Außerdem sind sie oft durch Schwermetall-Rückstände kanzerogen und sie verfärben die Umgebung der Wunde, was eine exakte Beurteilung erschwert. Obendrein fehlt ihnen die Zulassung.

Es gibt nur zwei Ausnahmen, wie Dr. Dorothee Dill-Müller von der Universität Homburg bei einem Workshop des Unternehmens Urgo in Stuttgart berichtete: Bei frischen, verschmutzten Wunden ist das Auftragen von PVP-Jod angezeigt, das kaum brennt.

Tumorpatienten die nach einer Chemotherapie an starken Entzündungen der Mundschleimhaut leiden, hilft Pyoktanin-Lösung: Sie tötet die Keime und trocknet die feuchte, mazerierte Haut aus. Beim Verbandwechsel wird zum Reinigen nicht infizierter chronischer Wunden häufig körperwarme Ringer- oder Polyhexanid-Lösung verwandt - nötig seien diese Spülflüssigkeiten allerdings nicht, denn es reiche schon das Abbrausen mit lauwarmem Leitungswasser, so Dill-Müller.

Eine Pilotstudie des Wundzentrums in Tübingen hat ergeben, daß sich mit dieser einfach handhabbaren Maßnahme eine Kontamination ebenso sicher vermeiden läßt wie mit den industriell hergestellten Lösungen: Tendentiell blieben mit klarem Wasser sogar eher weniger Keime in der Wunde zurück.

Zur Reinigung völlig ungeeignet sind Hausmittel wie Zucker oder Seesand. Sie besitzen keine oder nur eine geringe Effektivität, sondern schädigen im Gegenteil selbst noch gesundes Gewebe durch Entzug von Wasser. Zudem ist das Auftragen recht schmerzhaft.
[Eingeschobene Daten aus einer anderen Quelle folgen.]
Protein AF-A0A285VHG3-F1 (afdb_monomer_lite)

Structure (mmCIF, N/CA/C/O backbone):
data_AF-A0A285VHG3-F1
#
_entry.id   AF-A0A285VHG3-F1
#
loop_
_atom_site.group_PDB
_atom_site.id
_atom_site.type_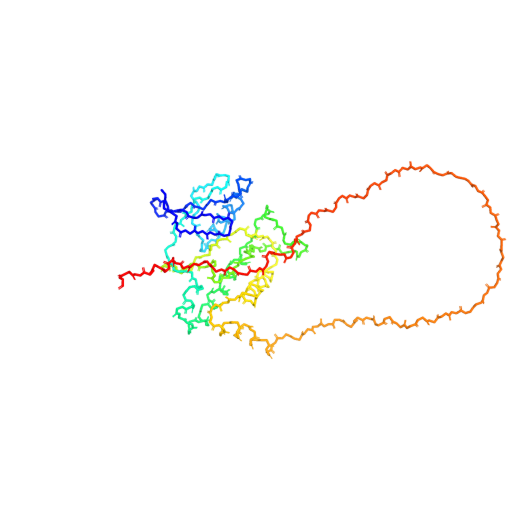symbol
_atom_site.label_atom_id
_atom_site.label_alt_id
_atom_site.label_comp_id
_atom_site.label_asym_id
_atom_site.label_entity_id
_atom_site.label_seq_id
_atom_site.pdbx_PDB_ins_code
_atom_site.Cartn_x
_atom_site.Cartn_y
_atom_site.Cartn_z
_atom_site.occupancy
_atom_site.B_iso_or_equiv
_atom_site.auth_seq_id
_atom_site.auth_comp_id
_atom_site.auth_asym_id
_atom_site.auth_atom_id
_atom_site.pdbx_PDB_model_num
ATOM 1 N N . MET A 1 1 ? -18.005 16.629 -5.718 1.00 66.44 1 MET A N 1
ATOM 2 C CA . MET A 1 1 ? -16.899 15.805 -5.182 1.00 66.44 1 MET A CA 1
ATOM 3 C C . MET A 1 1 ? -16.527 16.347 -3.810 1.00 66.44 1 MET A C 1
ATOM 5 O O . MET A 1 1 ? -16.294 17.544 -3.700 1.00 66.44 1 MET A O 1
ATOM 9 N N . GLN A 1 2 ? -16.548 15.513 -2.771 1.00 80.94 2 GLN A N 1
ATOM 10 C CA . GLN A 1 2 ? -16.170 15.897 -1.403 1.00 80.94 2 GLN A CA 1
ATOM 11 C C . GLN A 1 2 ? -14.703 15.526 -1.167 1.00 80.94 2 GLN A C 1
ATOM 13 O O . GLN A 1 2 ? -14.321 14.400 -1.457 1.00 80.94 2 GLN A O 1
ATOM 18 N N . LEU A 1 3 ? -13.888 16.429 -0.625 1.00 81.75 3 LEU A N 1
ATOM 19 C CA . LEU A 1 3 ? -12.512 16.112 -0.232 1.00 81.75 3 LEU A CA 1
ATOM 20 C C . LEU A 1 3 ? -12.527 15.217 1.019 1.00 81.75 3 LEU A C 1
ATOM 22 O O . LEU A 1 3 ? -13.089 15.599 2.045 1.00 81.75 3 LEU A O 1
ATOM 26 N N . LEU A 1 4 ? -11.945 14.023 0.921 1.00 76.56 4 LEU A N 1
ATOM 27 C CA . LEU A 1 4 ? -11.831 13.057 2.020 1.00 76.56 4 LEU A CA 1
ATOM 28 C C . LEU A 1 4 ? -10.488 13.155 2.737 1.00 76.56 4 LEU A C 1
ATOM 30 O O . LEU A 1 4 ? -10.408 12.888 3.933 1.00 76.56 4 LEU A O 1
ATOM 34 N N . GLY A 1 5 ? -9.437 13.529 2.012 1.00 73.00 5 GLY A N 1
ATOM 35 C CA . GLY A 1 5 ? -8.092 13.594 2.554 1.00 73.00 5 GLY A CA 1
ATOM 36 C C . GLY A 1 5 ? -7.164 14.418 1.679 1.00 73.00 5 GLY A C 1
ATOM 37 O O . GLY A 1 5 ? -7.343 14.515 0.468 1.00 73.00 5 GLY A O 1
ATOM 38 N N . VAL A 1 6 ? -6.167 15.007 2.326 1.00 73.00 6 VAL A N 1
ATOM 39 C CA . VAL A 1 6 ? -5.114 15.809 1.706 1.00 73.00 6 VAL A CA 1
ATOM 40 C C . VAL A 1 6 ? -3.807 15.098 2.019 1.00 73.00 6 VAL A C 1
ATOM 42 O O . VAL A 1 6 ? -3.356 15.099 3.163 1.00 73.00 6 VAL A O 1
ATOM 45 N N . GLY A 1 7 ? -3.236 14.432 1.022 1.00 68.06 7 GLY A N 1
ATOM 46 C CA . GLY A 1 7 ? -1.906 13.846 1.109 1.00 68.06 7 GLY A CA 1
ATOM 47 C C . GLY A 1 7 ? -0.818 14.894 0.871 1.00 68.06 7 GLY A C 1
ATOM 48 O O . GLY A 1 7 ? -1.086 16.068 0.595 1.00 68.06 7 GLY A O 1
ATOM 49 N N . ARG A 1 8 ? 0.446 14.468 0.953 1.00 72.12 8 ARG A N 1
ATOM 50 C CA . ARG A 1 8 ? 1.595 15.332 0.639 1.00 72.12 8 ARG A CA 1
ATOM 51 C C . ARG A 1 8 ? 1.576 15.771 -0.828 1.00 72.12 8 ARG A C 1
ATOM 53 O O . ARG A 1 8 ? 1.669 16.964 -1.107 1.00 72.12 8 ARG A O 1
ATOM 60 N N . ASP A 1 9 ? 1.382 14.803 -1.720 1.00 78.06 9 ASP A N 1
ATOM 61 C CA . ASP A 1 9 ? 1.516 14.985 -3.169 1.00 78.06 9 ASP A CA 1
ATOM 62 C C . ASP A 1 9 ? 0.190 14.830 -3.926 1.00 78.06 9 ASP A C 1
ATOM 64 O O . ASP A 1 9 ? 0.121 15.146 -5.113 1.00 78.06 9 ASP A O 1
ATOM 68 N N . ALA A 1 10 ? -0.852 14.322 -3.266 1.00 83.19 10 ALA A N 1
ATOM 69 C CA . ALA A 1 10 ? -2.134 14.015 -3.884 1.00 83.19 10 ALA A CA 1
ATOM 70 C C . ALA A 1 10 ? -3.300 14.370 -2.965 1.00 83.19 10 ALA A C 1
ATOM 72 O O . ALA A 1 10 ? -3.193 14.246 -1.745 1.00 83.19 10 ALA A O 1
ATOM 73 N N . ASP A 1 11 ? -4.419 14.749 -3.563 1.00 90.19 11 ASP A N 1
ATOM 74 C CA . ASP A 1 11 ? -5.684 14.973 -2.873 1.00 90.19 11 ASP A CA 1
ATOM 75 C C . ASP A 1 11 ? -6.637 13.811 -3.165 1.00 90.19 11 ASP A C 1
ATOM 77 O O . ASP A 1 11 ? -6.640 13.252 -4.265 1.00 90.19 11 ASP A O 1
ATOM 81 N N . VAL A 1 12 ? -7.426 13.415 -2.165 1.00 90.06 12 VAL A N 1
ATOM 82 C CA . VAL A 1 12 ? -8.349 12.279 -2.257 1.00 90.06 12 VAL A CA 1
ATOM 83 C C . VAL A 1 12 ? -9.781 12.772 -2.140 1.00 90.06 12 VAL A C 1
ATOM 85 O O . VAL A 1 12 ? -10.172 13.343 -1.120 1.00 90.06 12 VAL A O 1
ATOM 88 N N . PHE A 1 13 ? -10.587 12.511 -3.161 1.00 91.75 13 PHE A N 1
ATOM 89 C CA . PHE A 1 13 ? -11.979 12.932 -3.251 1.00 91.75 13 PHE A CA 1
ATOM 90 C C . PHE A 1 13 ? -12.920 11.729 -3.208 1.00 91.75 13 PHE A C 1
ATOM 92 O O . PHE A 1 13 ? -12.660 10.698 -3.824 1.00 91.75 13 PHE A O 1
ATOM 99 N N . ALA A 1 14 ? -14.045 11.864 -2.513 1.00 91.69 14 ALA A N 1
ATOM 100 C CA . ALA A 1 14 ? -15.127 10.896 -2.555 1.00 91.69 14 ALA A CA 1
ATOM 101 C C . ALA A 1 14 ? -15.791 10.916 -3.932 1.00 91.69 14 ALA A C 1
ATOM 103 O O . ALA A 1 14 ? -16.154 11.989 -4.434 1.00 91.69 14 ALA A O 1
ATOM 104 N N . LEU A 1 15 ? -16.007 9.723 -4.476 1.00 92.06 15 LEU A N 1
ATOM 105 C CA . LEU A 1 15 ? -16.868 9.469 -5.620 1.00 92.06 15 LEU A CA 1
ATOM 106 C C . LEU A 1 15 ? -18.014 8.534 -5.205 1.00 92.06 15 LEU A C 1
ATOM 108 O O . LEU A 1 15 ? -17.953 7.847 -4.182 1.00 92.06 15 LEU A O 1
ATOM 112 N N . ASP A 1 16 ? -19.060 8.487 -6.023 1.00 86.44 16 ASP A N 1
ATOM 113 C CA . ASP A 1 16 ? -20.205 7.608 -5.790 1.00 86.44 16 ASP A CA 1
ATOM 114 C C . ASP A 1 16 ? -19.862 6.130 -6.040 1.00 86.44 16 ASP A C 1
ATOM 116 O O . ASP A 1 16 ? -18.925 5.790 -6.775 1.00 86.44 16 ASP A O 1
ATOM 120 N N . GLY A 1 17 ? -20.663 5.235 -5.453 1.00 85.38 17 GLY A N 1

Ebenfalls sollte man nach Ansicht von Dill-Müller bei chronischen Wunden auf topische Antibiotika verzichten: "Es ist nicht klar, wie und ob sie den Biofilm auf dem Wundgrund durchdringen. Ihre Wirksamkeit ist fraglich, das Risiko einer Kontaktallergie dagegen hoch", so die Dermatologin.